Hello Databricks Community!
I'm working on a project where I need to deploy jobs in a specific sequence using Databricks Asset Bundles. Some of my jobs (let's call them coordination jobs) depend on other jobs (base jobs) and need to look up their job IDs. I'm struggling to find the best way to ensure that the base jobs are deployed first so that the coordination jobs can successfully perform their variable lookups.

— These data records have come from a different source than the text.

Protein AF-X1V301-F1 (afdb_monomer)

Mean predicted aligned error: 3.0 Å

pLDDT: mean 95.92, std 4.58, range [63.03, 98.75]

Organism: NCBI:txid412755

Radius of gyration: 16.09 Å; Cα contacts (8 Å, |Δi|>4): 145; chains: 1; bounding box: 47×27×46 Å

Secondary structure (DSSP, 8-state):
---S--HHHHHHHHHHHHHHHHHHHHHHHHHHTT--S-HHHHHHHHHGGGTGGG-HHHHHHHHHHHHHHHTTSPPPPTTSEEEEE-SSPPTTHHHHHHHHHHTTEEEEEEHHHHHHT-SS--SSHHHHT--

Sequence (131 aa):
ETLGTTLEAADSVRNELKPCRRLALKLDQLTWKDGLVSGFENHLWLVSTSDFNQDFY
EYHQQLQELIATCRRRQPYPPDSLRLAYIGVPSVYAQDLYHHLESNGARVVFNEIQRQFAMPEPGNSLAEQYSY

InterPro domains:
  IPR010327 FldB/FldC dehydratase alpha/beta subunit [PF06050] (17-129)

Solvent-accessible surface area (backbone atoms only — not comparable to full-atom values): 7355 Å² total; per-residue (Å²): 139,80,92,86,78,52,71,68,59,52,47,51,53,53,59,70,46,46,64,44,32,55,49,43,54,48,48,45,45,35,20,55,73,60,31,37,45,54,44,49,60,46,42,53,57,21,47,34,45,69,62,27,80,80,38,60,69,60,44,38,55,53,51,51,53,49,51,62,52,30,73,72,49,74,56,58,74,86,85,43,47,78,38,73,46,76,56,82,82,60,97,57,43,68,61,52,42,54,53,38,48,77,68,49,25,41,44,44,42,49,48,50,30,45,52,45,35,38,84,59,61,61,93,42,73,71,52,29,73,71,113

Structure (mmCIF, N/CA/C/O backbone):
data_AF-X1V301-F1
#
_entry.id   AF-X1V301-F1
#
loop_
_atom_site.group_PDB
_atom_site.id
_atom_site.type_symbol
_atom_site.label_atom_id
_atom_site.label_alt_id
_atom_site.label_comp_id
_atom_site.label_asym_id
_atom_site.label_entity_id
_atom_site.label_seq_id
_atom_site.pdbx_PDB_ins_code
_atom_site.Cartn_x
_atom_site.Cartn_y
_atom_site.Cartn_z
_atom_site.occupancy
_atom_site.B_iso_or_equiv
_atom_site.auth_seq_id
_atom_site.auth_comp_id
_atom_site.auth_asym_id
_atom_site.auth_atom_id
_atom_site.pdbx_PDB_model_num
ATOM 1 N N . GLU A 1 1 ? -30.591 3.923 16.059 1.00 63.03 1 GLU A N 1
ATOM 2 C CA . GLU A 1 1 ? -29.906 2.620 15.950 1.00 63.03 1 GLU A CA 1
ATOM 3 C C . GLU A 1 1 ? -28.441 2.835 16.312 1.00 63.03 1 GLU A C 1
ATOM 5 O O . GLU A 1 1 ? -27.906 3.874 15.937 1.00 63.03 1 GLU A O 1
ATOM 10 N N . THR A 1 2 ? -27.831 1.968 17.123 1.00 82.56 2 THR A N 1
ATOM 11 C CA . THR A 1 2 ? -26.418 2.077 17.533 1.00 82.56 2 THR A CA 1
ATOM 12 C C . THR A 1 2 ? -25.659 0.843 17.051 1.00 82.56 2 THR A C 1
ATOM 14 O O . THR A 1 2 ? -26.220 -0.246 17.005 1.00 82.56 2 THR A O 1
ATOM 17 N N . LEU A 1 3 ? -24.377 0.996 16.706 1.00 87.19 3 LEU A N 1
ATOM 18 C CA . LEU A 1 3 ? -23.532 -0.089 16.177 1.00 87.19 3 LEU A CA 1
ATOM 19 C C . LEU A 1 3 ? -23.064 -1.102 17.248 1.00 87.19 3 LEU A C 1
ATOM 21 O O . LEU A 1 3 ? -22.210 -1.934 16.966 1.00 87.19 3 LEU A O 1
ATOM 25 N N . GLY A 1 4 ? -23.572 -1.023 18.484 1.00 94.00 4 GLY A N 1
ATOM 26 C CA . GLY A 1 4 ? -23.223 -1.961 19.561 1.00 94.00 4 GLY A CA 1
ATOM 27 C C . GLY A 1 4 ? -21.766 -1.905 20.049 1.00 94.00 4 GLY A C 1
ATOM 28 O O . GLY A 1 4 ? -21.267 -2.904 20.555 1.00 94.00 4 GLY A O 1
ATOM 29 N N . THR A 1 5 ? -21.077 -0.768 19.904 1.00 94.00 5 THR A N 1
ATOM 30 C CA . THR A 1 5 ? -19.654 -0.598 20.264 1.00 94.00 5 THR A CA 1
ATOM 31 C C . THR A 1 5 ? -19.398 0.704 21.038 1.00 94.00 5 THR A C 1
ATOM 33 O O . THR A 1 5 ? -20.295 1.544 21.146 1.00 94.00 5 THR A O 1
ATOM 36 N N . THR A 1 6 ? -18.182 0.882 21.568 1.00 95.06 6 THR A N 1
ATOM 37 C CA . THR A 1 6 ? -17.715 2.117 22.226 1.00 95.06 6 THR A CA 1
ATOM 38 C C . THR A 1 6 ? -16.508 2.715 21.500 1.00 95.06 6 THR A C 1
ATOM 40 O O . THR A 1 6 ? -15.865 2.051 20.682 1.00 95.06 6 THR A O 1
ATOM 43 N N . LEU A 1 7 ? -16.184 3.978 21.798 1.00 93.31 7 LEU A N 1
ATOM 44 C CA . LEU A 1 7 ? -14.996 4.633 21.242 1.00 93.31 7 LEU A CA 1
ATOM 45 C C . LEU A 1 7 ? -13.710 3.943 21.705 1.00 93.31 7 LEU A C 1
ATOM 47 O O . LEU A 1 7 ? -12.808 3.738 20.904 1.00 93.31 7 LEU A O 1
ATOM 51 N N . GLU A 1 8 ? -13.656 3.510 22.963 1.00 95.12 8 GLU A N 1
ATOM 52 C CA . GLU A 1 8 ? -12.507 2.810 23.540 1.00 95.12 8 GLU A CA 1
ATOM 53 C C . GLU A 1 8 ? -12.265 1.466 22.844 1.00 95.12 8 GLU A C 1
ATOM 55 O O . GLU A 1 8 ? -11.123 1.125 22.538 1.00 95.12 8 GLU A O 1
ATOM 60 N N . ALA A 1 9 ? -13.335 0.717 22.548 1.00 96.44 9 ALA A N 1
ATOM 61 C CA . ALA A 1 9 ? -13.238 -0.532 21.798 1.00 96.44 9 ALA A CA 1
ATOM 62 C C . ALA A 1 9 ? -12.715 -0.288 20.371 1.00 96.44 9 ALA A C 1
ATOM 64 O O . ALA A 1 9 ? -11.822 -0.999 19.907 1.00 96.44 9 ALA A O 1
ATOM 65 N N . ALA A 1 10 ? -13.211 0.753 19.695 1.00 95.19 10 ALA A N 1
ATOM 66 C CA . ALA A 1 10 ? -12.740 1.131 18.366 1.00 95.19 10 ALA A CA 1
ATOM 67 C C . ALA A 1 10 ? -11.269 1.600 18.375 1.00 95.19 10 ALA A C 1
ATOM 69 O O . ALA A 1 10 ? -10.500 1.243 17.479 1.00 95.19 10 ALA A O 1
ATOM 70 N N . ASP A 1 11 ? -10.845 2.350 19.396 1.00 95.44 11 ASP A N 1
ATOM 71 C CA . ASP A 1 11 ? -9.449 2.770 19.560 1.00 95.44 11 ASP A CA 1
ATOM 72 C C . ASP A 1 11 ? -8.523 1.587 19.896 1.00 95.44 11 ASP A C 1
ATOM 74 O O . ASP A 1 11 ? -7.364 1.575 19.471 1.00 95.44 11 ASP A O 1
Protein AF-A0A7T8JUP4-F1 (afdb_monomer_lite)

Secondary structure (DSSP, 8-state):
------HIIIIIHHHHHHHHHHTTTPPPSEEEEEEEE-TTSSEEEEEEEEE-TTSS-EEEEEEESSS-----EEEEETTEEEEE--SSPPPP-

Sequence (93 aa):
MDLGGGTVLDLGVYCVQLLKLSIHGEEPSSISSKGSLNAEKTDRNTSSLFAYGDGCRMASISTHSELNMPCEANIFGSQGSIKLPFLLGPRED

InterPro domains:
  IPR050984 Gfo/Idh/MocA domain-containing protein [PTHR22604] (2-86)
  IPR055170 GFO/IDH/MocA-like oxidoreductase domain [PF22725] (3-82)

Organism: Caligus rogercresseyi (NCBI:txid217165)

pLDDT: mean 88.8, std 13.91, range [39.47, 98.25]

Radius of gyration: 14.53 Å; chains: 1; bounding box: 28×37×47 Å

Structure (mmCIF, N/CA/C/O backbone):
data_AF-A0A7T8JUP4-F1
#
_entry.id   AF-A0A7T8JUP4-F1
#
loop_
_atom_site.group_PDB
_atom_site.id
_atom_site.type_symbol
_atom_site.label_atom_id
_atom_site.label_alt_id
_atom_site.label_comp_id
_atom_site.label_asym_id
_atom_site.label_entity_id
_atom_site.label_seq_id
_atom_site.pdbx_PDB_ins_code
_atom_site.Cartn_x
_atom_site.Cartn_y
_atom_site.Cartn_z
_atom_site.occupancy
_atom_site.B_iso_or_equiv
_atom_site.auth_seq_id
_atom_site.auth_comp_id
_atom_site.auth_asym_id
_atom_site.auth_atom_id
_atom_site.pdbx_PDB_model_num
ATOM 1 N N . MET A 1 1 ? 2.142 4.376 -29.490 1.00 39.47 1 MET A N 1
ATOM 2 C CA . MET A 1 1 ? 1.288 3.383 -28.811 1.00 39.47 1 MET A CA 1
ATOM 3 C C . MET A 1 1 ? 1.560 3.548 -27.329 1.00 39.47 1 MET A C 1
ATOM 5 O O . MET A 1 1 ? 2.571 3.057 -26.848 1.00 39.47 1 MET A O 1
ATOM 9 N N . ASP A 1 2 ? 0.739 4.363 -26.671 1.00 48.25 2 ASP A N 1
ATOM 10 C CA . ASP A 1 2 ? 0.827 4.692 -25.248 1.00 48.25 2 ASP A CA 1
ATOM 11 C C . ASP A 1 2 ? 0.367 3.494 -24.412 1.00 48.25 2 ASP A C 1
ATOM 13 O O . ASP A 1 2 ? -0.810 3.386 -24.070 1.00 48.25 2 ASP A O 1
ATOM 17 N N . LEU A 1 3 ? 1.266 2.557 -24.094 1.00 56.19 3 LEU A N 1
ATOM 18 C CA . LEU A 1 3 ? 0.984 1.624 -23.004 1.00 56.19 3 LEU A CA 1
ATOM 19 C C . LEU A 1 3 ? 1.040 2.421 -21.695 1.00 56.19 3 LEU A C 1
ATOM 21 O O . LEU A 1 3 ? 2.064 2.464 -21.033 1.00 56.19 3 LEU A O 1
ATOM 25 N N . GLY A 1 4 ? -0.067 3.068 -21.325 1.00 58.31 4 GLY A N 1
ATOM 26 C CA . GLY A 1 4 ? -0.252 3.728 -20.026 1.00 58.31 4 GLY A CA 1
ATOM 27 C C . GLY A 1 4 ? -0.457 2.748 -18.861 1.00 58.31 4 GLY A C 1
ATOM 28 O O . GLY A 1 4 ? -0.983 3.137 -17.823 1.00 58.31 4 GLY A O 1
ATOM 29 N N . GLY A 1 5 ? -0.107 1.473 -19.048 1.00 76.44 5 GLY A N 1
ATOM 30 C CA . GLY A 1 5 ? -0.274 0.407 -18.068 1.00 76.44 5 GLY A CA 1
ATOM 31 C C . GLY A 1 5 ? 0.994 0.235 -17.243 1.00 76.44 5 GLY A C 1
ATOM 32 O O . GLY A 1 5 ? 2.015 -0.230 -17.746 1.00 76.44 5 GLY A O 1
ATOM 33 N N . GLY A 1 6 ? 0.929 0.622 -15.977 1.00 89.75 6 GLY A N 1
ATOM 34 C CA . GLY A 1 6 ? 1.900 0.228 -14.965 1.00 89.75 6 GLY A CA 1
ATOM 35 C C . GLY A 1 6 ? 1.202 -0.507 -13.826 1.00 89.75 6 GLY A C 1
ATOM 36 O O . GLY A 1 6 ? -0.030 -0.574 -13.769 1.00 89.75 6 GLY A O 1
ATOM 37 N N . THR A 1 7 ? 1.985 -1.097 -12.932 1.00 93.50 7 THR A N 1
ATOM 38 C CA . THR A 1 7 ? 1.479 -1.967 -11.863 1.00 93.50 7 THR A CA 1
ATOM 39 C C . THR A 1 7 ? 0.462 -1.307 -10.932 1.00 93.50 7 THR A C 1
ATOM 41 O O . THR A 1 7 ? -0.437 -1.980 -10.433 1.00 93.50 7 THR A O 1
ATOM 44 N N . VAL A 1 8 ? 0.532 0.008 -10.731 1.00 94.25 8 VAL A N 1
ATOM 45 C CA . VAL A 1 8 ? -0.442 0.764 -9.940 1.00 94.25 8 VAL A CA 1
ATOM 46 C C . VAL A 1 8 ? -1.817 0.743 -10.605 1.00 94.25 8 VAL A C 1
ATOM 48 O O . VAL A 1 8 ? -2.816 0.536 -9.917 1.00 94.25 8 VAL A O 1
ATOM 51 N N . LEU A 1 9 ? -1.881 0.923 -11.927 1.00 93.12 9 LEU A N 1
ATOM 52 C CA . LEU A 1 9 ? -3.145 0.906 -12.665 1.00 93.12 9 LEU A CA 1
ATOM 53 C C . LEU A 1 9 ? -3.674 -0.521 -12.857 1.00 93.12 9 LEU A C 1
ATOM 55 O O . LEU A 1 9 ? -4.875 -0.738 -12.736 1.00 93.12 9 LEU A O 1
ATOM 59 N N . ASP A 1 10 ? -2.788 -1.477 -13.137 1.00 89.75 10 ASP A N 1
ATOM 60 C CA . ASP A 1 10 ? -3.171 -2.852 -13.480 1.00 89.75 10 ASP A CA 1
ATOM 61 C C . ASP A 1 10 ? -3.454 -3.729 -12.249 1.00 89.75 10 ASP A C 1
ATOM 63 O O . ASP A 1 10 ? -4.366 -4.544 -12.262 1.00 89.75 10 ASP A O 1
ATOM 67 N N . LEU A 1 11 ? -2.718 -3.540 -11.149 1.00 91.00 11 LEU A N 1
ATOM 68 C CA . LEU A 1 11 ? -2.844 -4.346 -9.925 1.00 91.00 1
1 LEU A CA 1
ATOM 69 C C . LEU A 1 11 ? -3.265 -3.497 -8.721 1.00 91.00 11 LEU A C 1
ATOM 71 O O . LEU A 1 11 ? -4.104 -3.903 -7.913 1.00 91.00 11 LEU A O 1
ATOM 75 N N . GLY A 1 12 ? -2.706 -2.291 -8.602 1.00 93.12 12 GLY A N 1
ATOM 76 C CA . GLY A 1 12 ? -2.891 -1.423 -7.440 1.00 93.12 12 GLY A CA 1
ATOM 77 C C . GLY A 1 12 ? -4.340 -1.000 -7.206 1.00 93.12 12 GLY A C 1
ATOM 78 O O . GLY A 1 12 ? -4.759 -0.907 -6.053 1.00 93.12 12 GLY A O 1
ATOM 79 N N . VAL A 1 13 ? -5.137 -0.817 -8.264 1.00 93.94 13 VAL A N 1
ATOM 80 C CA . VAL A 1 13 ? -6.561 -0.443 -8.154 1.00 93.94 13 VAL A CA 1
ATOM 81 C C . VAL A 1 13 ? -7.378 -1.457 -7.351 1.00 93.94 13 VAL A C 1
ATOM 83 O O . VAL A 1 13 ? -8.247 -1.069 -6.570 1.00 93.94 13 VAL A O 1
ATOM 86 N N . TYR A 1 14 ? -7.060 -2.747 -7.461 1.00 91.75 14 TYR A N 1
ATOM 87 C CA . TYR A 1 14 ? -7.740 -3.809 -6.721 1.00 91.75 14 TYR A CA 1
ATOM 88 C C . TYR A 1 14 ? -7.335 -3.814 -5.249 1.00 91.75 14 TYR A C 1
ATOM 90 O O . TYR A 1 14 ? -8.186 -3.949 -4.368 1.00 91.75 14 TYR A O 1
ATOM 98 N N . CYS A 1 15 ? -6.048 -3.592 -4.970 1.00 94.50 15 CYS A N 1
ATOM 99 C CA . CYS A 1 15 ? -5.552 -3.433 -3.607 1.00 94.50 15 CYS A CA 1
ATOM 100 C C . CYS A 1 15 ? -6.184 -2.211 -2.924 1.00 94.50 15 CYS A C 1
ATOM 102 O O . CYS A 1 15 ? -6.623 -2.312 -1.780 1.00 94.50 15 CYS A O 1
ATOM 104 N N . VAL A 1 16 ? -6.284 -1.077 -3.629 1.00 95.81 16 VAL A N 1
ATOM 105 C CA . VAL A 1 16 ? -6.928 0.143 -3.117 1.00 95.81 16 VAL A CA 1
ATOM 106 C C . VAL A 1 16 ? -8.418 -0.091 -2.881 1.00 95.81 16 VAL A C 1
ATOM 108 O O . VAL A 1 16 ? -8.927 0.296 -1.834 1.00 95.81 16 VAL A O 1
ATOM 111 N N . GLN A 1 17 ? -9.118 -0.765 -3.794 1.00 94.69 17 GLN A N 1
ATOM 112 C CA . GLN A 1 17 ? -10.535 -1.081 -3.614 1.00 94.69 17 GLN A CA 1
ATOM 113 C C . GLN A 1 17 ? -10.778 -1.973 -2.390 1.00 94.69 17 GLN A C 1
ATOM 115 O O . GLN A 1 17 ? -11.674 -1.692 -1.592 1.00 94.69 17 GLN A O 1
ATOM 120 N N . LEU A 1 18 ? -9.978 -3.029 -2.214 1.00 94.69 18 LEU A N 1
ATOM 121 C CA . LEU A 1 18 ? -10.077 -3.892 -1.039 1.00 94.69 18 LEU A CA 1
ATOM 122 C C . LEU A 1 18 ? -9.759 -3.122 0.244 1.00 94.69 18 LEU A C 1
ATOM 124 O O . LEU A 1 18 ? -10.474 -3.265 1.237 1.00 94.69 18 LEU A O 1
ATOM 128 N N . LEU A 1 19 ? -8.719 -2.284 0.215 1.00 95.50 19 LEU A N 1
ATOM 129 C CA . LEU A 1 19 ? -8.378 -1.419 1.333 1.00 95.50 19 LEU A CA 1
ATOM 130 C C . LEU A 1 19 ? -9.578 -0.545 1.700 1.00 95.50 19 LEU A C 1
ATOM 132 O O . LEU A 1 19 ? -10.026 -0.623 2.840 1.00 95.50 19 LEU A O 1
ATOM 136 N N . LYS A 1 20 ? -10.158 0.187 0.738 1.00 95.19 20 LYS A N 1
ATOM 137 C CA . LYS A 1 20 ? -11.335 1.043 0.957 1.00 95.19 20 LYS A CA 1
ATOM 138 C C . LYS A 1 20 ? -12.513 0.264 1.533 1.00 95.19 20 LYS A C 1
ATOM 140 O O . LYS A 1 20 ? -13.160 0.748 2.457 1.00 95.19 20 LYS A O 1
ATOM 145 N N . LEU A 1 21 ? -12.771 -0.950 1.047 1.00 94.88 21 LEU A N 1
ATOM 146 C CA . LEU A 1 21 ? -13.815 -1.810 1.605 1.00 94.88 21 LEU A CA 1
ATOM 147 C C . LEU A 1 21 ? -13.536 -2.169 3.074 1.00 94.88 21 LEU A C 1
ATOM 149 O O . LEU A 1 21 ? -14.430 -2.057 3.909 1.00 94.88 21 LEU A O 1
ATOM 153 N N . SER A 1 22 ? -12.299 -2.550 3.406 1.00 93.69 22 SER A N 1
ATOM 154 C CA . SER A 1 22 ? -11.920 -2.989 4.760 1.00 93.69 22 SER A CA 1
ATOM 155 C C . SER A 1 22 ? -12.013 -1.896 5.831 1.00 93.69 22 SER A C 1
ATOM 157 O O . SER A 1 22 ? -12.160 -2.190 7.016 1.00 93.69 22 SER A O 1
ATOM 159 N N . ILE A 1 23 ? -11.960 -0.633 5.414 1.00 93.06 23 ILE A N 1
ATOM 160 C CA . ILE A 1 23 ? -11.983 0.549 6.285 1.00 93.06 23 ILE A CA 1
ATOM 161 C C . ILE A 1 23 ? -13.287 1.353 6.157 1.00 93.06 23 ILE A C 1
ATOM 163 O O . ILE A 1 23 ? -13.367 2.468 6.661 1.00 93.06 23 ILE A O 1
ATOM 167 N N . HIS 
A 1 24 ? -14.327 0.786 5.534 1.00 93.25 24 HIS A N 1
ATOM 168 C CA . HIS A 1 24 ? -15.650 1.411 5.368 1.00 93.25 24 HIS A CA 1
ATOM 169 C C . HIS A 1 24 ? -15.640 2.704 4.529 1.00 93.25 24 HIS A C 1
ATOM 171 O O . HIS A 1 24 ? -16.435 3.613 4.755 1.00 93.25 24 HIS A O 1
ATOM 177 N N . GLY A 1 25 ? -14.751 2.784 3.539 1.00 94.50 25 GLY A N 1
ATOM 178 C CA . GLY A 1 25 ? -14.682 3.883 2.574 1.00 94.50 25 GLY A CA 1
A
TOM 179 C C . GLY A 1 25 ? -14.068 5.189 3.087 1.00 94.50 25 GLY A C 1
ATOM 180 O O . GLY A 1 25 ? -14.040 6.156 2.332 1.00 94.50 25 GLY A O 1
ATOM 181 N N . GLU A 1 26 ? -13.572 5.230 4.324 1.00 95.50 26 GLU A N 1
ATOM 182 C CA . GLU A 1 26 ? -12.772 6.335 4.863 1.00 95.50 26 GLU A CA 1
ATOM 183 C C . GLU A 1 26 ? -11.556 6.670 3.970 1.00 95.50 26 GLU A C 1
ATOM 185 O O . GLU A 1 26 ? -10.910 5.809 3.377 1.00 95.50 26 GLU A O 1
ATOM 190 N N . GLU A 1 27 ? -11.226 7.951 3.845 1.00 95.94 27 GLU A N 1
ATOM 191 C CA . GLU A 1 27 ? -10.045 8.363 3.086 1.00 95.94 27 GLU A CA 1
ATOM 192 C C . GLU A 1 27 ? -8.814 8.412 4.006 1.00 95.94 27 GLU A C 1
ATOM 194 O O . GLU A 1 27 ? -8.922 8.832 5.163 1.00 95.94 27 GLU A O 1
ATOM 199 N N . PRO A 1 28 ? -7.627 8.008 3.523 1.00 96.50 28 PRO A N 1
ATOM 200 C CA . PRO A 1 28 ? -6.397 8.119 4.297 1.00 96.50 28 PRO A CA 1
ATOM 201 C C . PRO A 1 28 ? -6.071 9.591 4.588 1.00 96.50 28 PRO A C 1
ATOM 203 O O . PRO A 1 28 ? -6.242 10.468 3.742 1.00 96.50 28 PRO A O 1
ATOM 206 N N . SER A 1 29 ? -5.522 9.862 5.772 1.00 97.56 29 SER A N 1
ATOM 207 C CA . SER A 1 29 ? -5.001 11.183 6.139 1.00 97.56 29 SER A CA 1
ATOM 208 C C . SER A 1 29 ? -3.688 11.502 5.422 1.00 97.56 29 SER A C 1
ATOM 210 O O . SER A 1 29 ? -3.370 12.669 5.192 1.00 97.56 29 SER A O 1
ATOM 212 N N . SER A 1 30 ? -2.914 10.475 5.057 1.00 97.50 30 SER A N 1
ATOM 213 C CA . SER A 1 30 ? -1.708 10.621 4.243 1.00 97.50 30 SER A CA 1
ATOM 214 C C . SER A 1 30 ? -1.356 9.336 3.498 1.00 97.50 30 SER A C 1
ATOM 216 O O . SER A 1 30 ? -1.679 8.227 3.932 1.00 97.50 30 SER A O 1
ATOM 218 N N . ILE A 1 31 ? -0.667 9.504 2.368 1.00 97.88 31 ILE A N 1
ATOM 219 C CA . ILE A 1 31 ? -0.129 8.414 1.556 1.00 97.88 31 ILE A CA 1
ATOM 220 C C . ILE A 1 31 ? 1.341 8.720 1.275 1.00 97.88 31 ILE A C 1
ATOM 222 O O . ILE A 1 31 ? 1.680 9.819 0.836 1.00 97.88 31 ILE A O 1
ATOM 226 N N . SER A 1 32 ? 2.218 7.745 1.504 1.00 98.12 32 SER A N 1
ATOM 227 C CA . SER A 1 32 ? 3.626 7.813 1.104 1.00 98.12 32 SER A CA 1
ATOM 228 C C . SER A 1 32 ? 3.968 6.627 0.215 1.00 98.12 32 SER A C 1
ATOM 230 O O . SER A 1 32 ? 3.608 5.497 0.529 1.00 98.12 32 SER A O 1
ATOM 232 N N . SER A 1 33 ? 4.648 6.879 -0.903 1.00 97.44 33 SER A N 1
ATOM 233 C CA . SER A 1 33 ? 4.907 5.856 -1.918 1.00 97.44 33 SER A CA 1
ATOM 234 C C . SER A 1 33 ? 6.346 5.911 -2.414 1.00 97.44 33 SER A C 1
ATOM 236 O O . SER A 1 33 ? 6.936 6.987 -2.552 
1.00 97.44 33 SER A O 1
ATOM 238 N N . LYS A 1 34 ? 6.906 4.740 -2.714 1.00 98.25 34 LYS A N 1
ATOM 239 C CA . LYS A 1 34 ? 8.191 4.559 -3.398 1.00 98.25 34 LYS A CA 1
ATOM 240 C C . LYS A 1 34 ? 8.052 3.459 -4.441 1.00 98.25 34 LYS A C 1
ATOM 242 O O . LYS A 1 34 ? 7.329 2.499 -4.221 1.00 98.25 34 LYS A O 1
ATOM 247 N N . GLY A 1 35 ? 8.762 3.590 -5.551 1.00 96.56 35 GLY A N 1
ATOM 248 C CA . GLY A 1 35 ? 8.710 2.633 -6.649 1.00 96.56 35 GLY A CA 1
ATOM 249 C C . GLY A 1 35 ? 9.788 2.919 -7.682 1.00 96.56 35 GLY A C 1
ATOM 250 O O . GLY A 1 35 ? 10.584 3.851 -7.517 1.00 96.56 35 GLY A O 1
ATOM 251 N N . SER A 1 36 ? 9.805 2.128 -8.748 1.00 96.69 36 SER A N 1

Here's a simplified version of my databricks.yml file:
bundle:
name: my_project
variables:
workspace_path:
value: /Workspace/my_project/files/src
# Cluster lookups
cluster_large:
description: Large Cluster
lookup:
cluster: "large-cluster"
cluster_small:
description: Small Cluster
lookup:
cluster: "small-cluster"
# Job lookups
base_job_1:
lookup:
job: base_job_1
base_job_2:
lookup:
job: base_job_2
base_job_3:
lookup:
job: base_job_3
include:
- ./resources/workflows/base_jobs/*.yml
- ./resources/workflows/coordination_jobs/*.yml
targets:
dev:
mode: development
default: true
variables:
deploy_env: dev
workspace:
host: https://my-dev-workspace.cloud.databricks.com/
prod:
mode: production
default: false
variables:
deploy_env: prod
workspace:
host: https://my-prod-workspace.cloud.databricks.com/
root_path: /Workspace/${bundle.name}/
And here's an example of one of my coordination jobs (coordination_job_1.yml):
resources:
jobs:
coordination_job_1:
name: coordination_job_1
tasks:
- task_key: run_base_job_1
run_job_task:
job_id: ${var.base_job_1}
- task_key: run_base_job_2
depends_on:
- task_key: run_base_job_1
run_job_task:
job_id: ${var.base_job_2}
- task_key: final_task
depends_on:
- task_key: run_base_job_2
notebook_task:
notebook_path: ${var.workspace_path}/final_task
source: WORKSPACE
existing_cluster_id: ${var.cluster_small}
tags:
deploy_env: ${var.deploy_env}
queue:
enabled: false
My questions are:
How can I ensure that the base jobs are deployed before the coordination jobs?
Is there a way to structure my databricks.yml or use Databricks CLI commands to enforce this deployment order?
Are there best practices for managing these kinds of job dependencies in Databricks Asset Bundles?
Any insights or suggestions would be greatly appreciated! Thank you in advance for your help.